» About this exercise
The lines below, beginning at the one that contains "ATOM 251 C C" and ending at the last, are to be retyped exactly.

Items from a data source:

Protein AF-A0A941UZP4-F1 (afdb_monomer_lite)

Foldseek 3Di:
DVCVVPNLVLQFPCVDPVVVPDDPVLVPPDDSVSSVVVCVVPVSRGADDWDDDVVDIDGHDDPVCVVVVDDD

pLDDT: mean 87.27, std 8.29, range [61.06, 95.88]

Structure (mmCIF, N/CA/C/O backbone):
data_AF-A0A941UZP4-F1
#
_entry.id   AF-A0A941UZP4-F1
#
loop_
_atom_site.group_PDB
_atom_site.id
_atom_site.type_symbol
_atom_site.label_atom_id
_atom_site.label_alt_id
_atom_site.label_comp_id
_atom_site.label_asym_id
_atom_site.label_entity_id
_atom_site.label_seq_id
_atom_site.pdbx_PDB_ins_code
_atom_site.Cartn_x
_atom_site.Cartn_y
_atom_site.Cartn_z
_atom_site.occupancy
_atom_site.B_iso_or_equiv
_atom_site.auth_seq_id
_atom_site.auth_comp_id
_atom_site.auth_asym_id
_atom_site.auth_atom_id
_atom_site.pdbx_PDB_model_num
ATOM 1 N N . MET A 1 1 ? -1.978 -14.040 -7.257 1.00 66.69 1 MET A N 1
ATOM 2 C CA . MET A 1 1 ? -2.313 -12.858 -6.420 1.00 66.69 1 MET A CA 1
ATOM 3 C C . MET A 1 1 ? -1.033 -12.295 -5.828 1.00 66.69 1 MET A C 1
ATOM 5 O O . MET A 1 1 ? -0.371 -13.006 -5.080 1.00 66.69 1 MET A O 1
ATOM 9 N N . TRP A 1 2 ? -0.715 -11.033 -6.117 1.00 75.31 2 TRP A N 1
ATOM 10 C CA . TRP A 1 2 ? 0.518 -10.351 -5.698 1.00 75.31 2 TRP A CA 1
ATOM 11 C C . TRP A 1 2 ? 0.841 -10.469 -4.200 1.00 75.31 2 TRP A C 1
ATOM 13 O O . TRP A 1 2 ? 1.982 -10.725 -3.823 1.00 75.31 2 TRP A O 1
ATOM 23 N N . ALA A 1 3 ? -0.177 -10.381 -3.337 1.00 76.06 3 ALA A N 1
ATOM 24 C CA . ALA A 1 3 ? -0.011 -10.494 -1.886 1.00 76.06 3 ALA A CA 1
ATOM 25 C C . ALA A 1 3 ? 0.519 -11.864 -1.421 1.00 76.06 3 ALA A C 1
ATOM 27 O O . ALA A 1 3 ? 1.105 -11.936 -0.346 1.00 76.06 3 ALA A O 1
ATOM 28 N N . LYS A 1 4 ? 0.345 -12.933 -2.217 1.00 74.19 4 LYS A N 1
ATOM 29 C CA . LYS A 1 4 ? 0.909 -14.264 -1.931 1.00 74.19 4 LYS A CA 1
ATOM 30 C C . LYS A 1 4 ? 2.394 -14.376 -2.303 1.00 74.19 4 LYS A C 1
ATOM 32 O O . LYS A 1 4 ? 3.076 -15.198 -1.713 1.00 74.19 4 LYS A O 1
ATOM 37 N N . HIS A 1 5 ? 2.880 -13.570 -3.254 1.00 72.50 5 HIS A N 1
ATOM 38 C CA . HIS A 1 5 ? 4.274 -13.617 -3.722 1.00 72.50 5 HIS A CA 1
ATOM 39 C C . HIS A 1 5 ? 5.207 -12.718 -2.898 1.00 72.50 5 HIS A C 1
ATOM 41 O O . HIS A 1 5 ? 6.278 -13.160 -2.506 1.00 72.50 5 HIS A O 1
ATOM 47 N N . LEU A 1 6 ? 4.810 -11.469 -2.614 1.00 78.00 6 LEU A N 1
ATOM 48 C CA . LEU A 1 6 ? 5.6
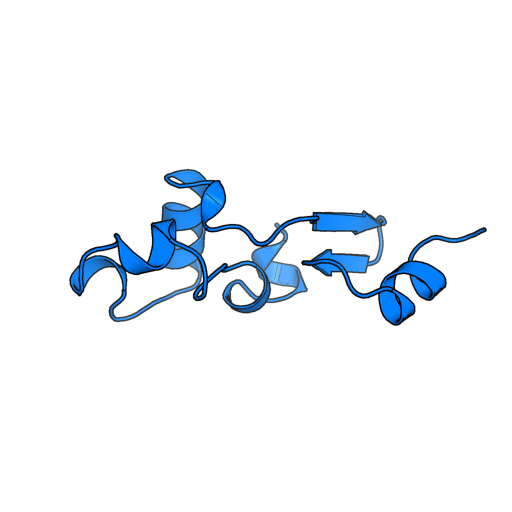63 -10.484 -1.915 1.00 78.00 6 LEU A CA 1
ATOM 49 C C . LEU A 1 6 ? 5.212 -10.151 -0.487 1.00 78.00 6 LEU A C 1
ATOM 51 O O . LEU A 1 6 ? 5.849 -9.349 0.201 1.00 78.00 6 LEU A O 1
ATOM 55 N N . GLY A 1 7 ? 4.078 -10.705 -0.057 1.00 84.12 7 GLY A N 1
ATOM 56 C CA . GLY A 1 7 ? 3.396 -10.287 1.161 1.00 84.12 7 GLY A CA 1
ATOM 57 C C . GLY A 1 7 ? 2.624 -8.975 0.983 1.00 84.12 7 GLY A C 1
ATOM 58 O O . GLY A 1 7 ? 3.056 -8.022 0.332 1.00 84.12 7 GLY A O 1
ATOM 59 N N . TRP A 1 8 ? 1.452 -8.895 1.610 1.00 88.44 8 TRP A N 1
ATOM 60 C CA . TRP A 1 8 ? 0.573 -7.721 1.537 1.00 88.44 8 TRP A CA 1
ATOM 61 C C . TRP A 1 8 ? 1.204 -6.438 2.104 1.00 88.44 8 TRP A C 1
ATOM 63 O O . TRP A 1 8 ? 0.891 -5.347 1.635 1.00 88.44 8 TRP A O 1
ATOM 73 N N . LYS A 1 9 ? 2.126 -6.551 3.071 1.00 89.75 9 LYS A N 1
ATOM 74 C CA . LYS A 1 9 ? 2.831 -5.401 3.667 1.00 89.75 9 LYS A CA 1
ATOM 75 C C . LYS A 1 9 ? 3.683 -4.646 2.644 1.00 89.75 9 LYS A C 1
ATOM 77 O O . LYS A 1 9 ? 3.808 -3.427 2.722 1.00 89.75 9 LYS A O 1
ATOM 82 N N . THR A 1 10 ? 4.252 -5.362 1.676 1.00 88.88 10 THR A N 1
ATOM 83 C CA . THR A 1 10 ? 5.073 -4.771 0.614 1.00 88.88 10 THR A CA 1
ATOM 84 C C . THR A 1 10 ? 4.211 -3.940 -0.333 1.00 88.88 10 THR A C 1
ATOM 86 O O . THR A 1 10 ? 4.601 -2.823 -0.677 1.00 88.88 10 THR A O 1
ATOM 89 N N . LEU A 1 11 ? 3.016 -4.443 -0.664 1.00 90.38 11 LEU A N 1
ATOM 90 C CA . LEU A 1 11 ? 2.016 -3.782 -1.511 1.00 90.38 11 LEU A CA 1
ATOM 91 C C . LEU A 1 11 ? 1.360 -2.575 -0.841 1.00 90.38 11 LEU A C 1
ATOM 93 O O . LEU A 1 11 ? 1.055 -1.600 -1.521 1.00 90.38 11 LEU A O 1
ATOM 97 N N . LEU A 1 12 ? 1.164 -2.617 0.476 1.00 92.38 12 LEU A N 1
ATOM 98 C CA . LEU A 1 12 ? 0.460 -1.572 1.206 1.00 92.38 12 LEU A CA 1
ATOM 99 C C . LEU A 1 12 ? 1.276 -0.270 1.299 1.00 92.38 12 LEU A C 1
ATOM 101 O O . LEU A 1 12 ? 2.398 -0.227 1.811 1.00 92.38 12 LEU A O 1
ATOM 105 N N . ASN A 1 13 ? 0.668 0.834 0.881 1.00 94.12 13 ASN A N 1
ATOM 106 C CA . ASN A 1 13 ? 1.189 2.185 1.012 1.00 94.12 13 ASN A CA 1
ATOM 107 C C . ASN A 1 13 ? 0.816 2.807 2.369 1.00 94.12 13 ASN A C 1
ATOM 109 O O . ASN A 1 13 ? 0.027 3.749 2.446 1.00 94.12 13 ASN A O 1
ATOM 113 N N . ALA A 1 14 ? 1.444 2.324 3.444 1.00 91.00 14 ALA A N 1
ATOM 114 C CA . ALA A 1 14 ? 1.247 2.856 4.800 1.00 91.00 14 ALA A CA 1
ATOM 115 C C . ALA A 1 14 ? 1.724 4.318 4.982 1.00 91.00 14 ALA A C 1
ATOM 117 O O . ALA A 1 14 ? 1.437 4.958 5.989 1.00 91.00 14 ALA A O 1
ATOM 118 N N . LYS A 1 15 ? 2.456 4.873 4.004 1.00 90.62 15 LYS A N 1
ATOM 119 C CA . LYS A 1 15 ? 2.903 6.278 3.994 1.00 90.62 15 LYS A CA 1
ATOM 120 C C . LYS A 1 15 ? 1.978 7.190 3.177 1.00 90.62 15 LYS A C 1
ATOM 122 O O . LYS A 1 15 ? 2.215 8.399 3.131 1.00 90.62 15 LYS A O 1
ATOM 127 N N . GLY A 1 16 ? 0.951 6.642 2.525 1.00 91.19 16 GLY A N 1
ATOM 128 C CA . GLY A 1 16 ? 0.022 7.380 1.671 1.00 91.19 16 GLY A CA 1
ATOM 129 C C . GLY A 1 16 ? -1.006 8.195 2.456 1.00 91.19 16 GLY A C 1
ATOM 130 O O . GLY A 1 16 ? -1.273 7.943 3.630 1.00 91.19 16 GLY A O 1
ATOM 131 N N . THR A 1 17 ? -1.613 9.188 1.806 1.00 94.31 17 THR A N 1
ATOM 132 C CA . THR A 1 17 ? -2.693 9.992 2.405 1.00 94.31 17 THR A CA 1
ATOM 133 C C . THR A 1 17 ? -3.938 9.156 2.676 1.00 94.31 17 THR A C 1
ATOM 135 O O . THR A 1 17 ? -4.561 9.330 3.714 1.00 94.31 17 THR A O 1
ATOM 138 N N . THR A 1 18 ? -4.267 8.211 1.794 1.00 94.25 18 THR A N 1
ATOM 139 C CA . THR A 1 18 ? -5.402 7.299 1.983 1.00 94.25 18 THR A CA 1
ATOM 140 C C . THR A 1 18 ? -5.251 6.447 3.235 1.00 94.25 18 THR A C 1
ATOM 142 O O . THR A 1 18 ? -6.203 6.349 3.992 1.00 94.25 18 THR A O 1
ATOM 145 N N . TRP A 1 19 ? -4.053 5.918 3.512 1.00 94.56 19 TRP A N 1
ATOM 146 C CA . TRP A 1 19 ? -3.800 5.166 4.744 1.00 94.56 19 TRP A CA 1
ATOM 147 C C . TRP A 1 19 ? -4.045 6.023 5.987 1.00 94.56 19 TRP A C 1
ATOM 149 O O . TRP A 1 19 ? -4.755 5.606 6.891 1.00 94.56 19 TRP A O 1
ATOM 159 N N . ARG A 1 20 ? -3.533 7.262 5.996 1.00 94.25 20 ARG A
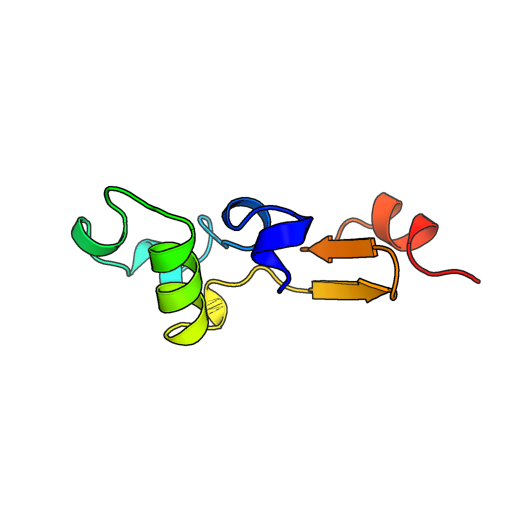 N 1
ATOM 160 C CA . ARG A 1 20 ? -3.743 8.203 7.110 1.00 94.25 20 ARG A CA 1
ATOM 161 C C . ARG A 1 20 ? -5.206 8.609 7.313 1.00 94.25 20 ARG A C 1
ATOM 163 O O . ARG A 1 20 ? -5.546 9.057 8.398 1.00 94.25 20 ARG A O 1
ATOM 170 N N . LYS A 1 21 ? -6.045 8.500 6.277 1.00 94.69 21 LYS A N 1
ATOM 171 C CA . LYS A 1 21 ? -7.486 8.785 6.343 1.00 94.69 21 LYS A CA 1
ATOM 172 C C . LYS A 1 21 ? -8.312 7.596 6.840 1.00 94.69 21 LYS A C 1
ATOM 174 O O . LYS A 1 21 ? -9.484 7.790 7.141 1.00 94.69 21 LYS A O 1
ATOM 179 N N . LEU A 1 22 ? -7.736 6.393 6.902 1.00 93.94 22 LEU A N 1
ATOM 180 C CA . LEU A 1 22 ? -8.423 5.237 7.468 1.00 93.94 22 LEU A CA 1
ATOM 181 C C . LEU A 1 22 ? -8.648 5.444 8.964 1.00 93.94 22 LEU A C 1
ATOM 183 O O . LEU A 1 22 ? -7.777 5.957 9.670 1.00 93.94 22 LEU A O 1
ATOM 187 N N . THR A 1 23 ? -9.794 4.980 9.438 1.00 95.31 23 THR A N 1
ATOM 188 C CA . THR A 1 23 ? -10.131 4.958 10.864 1.00 95.31 23 THR A CA 1
ATOM 189 C C . THR A 1 23 ? -9.157 4.069 11.657 1.00 95.31 23 THR A C 1
ATOM 191 O O . THR A 1 23 ? -8.549 3.154 11.083 1.00 95.31 23 THR A O 1
ATOM 194 N N . PRO A 1 24 ? -8.989 4.294 12.974 1.00 93.44 24 PRO A N 1
ATOM 195 C CA . PRO A 1 24 ? -8.180 3.422 13.828 1.00 93.44 24 PRO A CA 1
ATOM 196 C C . PRO A 1 24 ? -8.590 1.945 13.728 1.00 93.44 24 PRO A C 1
ATOM 198 O O . PRO A 1 24 ?
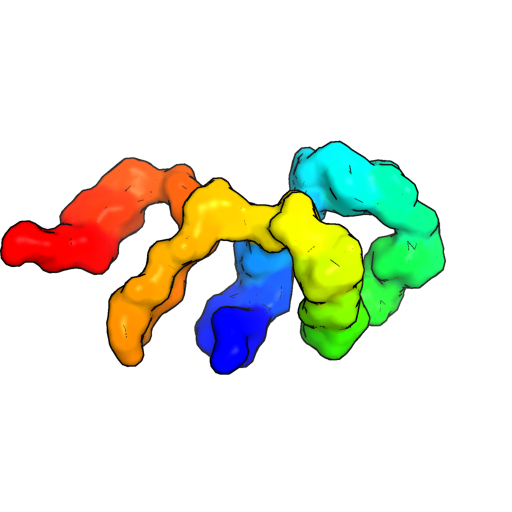 -7.731 1.067 13.638 1.00 93.44 24 PRO A O 1
ATOM 201 N N . GLU A 1 25 ? -9.890 1.669 13.639 1.00 93.50 25 GLU A N 1
ATOM 202 C CA . GLU A 1 25 ? -10.459 0.322 13.531 1.00 93.50 25 GLU A CA 1
ATOM 203 C C . GLU A 1 25 ? -10.083 -0.337 12.200 1.00 93.50 25 GLU A C 1
ATOM 205 O O . GLU A 1 25 ? -9.789 -1.535 12.140 1.00 93.50 25 GLU A O 1
ATOM 210 N N . GLN A 1 26 ? -10.035 0.440 11.113 1.00 92.81 26 GLN A N 1
ATOM 211 C CA . GLN A 1 26 ? -9.550 -0.046 9.822 1.00 92.81 26 GLN A CA 1
ATOM 212 C C . GLN A 1 26 ? -8.049 -0.361 9.860 1.00 92.81 26 GLN A C 1
ATOM 214 O O . GLN A 1 26 ? -7.633 -1.316 9.206 1.00 92.81 26 GLN A O 1
ATOM 219 N N . GLN A 1 27 ? -7.244 0.371 10.634 1.00 92.50 27 GLN A N 1
ATOM 220 C CA . GLN A 1 27 ? -5.794 0.146 10.736 1.00 92.50 27 GLN A CA 1
ATOM 221 C C . GLN A 1 27 ? -5.407 -0.978 11.717 1.00 92.50 27 GLN A C 1
ATOM 223 O O . GLN A 1 27 ? -4.362 -1.607 11.532 1.00 92.50 27 GLN A O 1
ATOM 228 N N . ALA A 1 28 ? -6.236 -1.252 12.727 1.00 93.00 28 ALA A N 1
ATOM 229 C CA . ALA A 1 28 ? -5.993 -2.274 13.748 1.00 93.00 28 ALA A CA 1
ATOM 230 C C . ALA A 1 28 ? -6.014 -3.713 13.193 1.00 93.00 28 ALA A C 1
ATOM 232 O O . ALA A 1 28 ? -6.626 -3.979 12.154 1.00 93.00 28 ALA A O 1
ATOM 233 N N . ASP A 1 29 ? -5.345 -4.639 13.892 1.00 91.38 29 ASP A N 1
ATOM 234 C CA . ASP A 1 29 ? -5.356 -6.094 13.644 1.00 91.38 29 ASP A CA 1
ATOM 235 C C . ASP A 1 29 ? -5.228 -6.480 12.164 1.00 91.38 29 ASP A C 1
ATOM 237 O O . ASP A 1 29 ? -5.976 -7.295 11.616 1.00 91.38 29 ASP A O 1
ATOM 241 N N . MET A 1 30 ? -4.296 -5.822 11.472 1.00 92.94 30 MET A N 1
ATOM 242 C CA . MET A 1 30 ? -4.197 -5.929 10.025 1.00 92.94 30 MET A CA 1
ATOM 243 C C . MET A 1 30 ? -3.761 -7.334 9.592 1.00 92.94 30 MET A C 1
ATOM 245 O O . MET A 1 30 ? -2.633 -7.768 9.835 1.00 92.94 30 MET A O 1
ATOM 249 N N . THR A 1 31 ? -4.650 -8.019 8.875 1.00 93.62 31 THR A N 1
ATOM 250 C CA . THR A 1 31 ? -4.394 -9.320 8.248 1.00 93.62 31 THR A CA 1
ATOM 251 C C . THR A 1 31 ? -4.219 -9.172 6.740 1.00 93.62 31 THR A C 1
ATOM 253 O O . THR A 1 31 ? -4.591 -8.160 6.148 1.00 93.62 31 THR A O 1
ATOM 256 N N . GLN A 1 32 ? -3.706 -10.213 6.080 1.00 92.50 32 GLN A N 1
ATOM 257 C CA . GLN A 1 32 ? -3.622 -10.229 4.619 1.00 92.50 32 GLN A CA 1
ATOM 258 C C . GLN A 1 32 ? -4.991 -10.045 3.956 1.00 92.50 32 GLN A C 1
ATOM 260 O O . GLN A 1 32 ? -5.101 -9.286 2.997 1.00 92.50 32 GLN A O 1
ATOM 265 N N . ALA A 1 33 ? -6.025 -10.723 4.461 1.00 92.88 33 ALA A N 1
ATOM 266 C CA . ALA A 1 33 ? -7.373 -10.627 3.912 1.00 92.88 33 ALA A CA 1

» Result of the task
ATOM 251 C C . THR A 1 31 ? -4.219 -9.172 6.740 1.00 93.62 31 THR A C 1
ATOM 253 O O . THR A 1 31 ? -4.591 -8.160 6.148 1.00 93.62 31 THR A O 1
ATOM 256 N N . GLN A 1 32 ? -3.706 -10.213 6.080 1.00 92.50 32 GLN A N 1
ATOM 257 C CA . GLN A 1 32 ? -3.622 -10.229 4.619 1.00 92.50 32 GLN A CA 1
ATOM 258 C C . GLN A 1 32 ? -4.991 -10.045 3.956 1.00 92.50 32 GLN A C 1
ATOM 260 O O . GLN A 1 32 ? -5.101 -9.286 2.997 1.00 92.50 32 GLN A O 1
ATOM 265 N N . ALA A 1 33 ? -6.025 -10.723 4.461 1.00 92.88 33 ALA A N 1
ATOM 266 C CA . ALA A 1 33 ? -7.373 -10.627 3.912 1.00 92.88 33 ALA A CA 1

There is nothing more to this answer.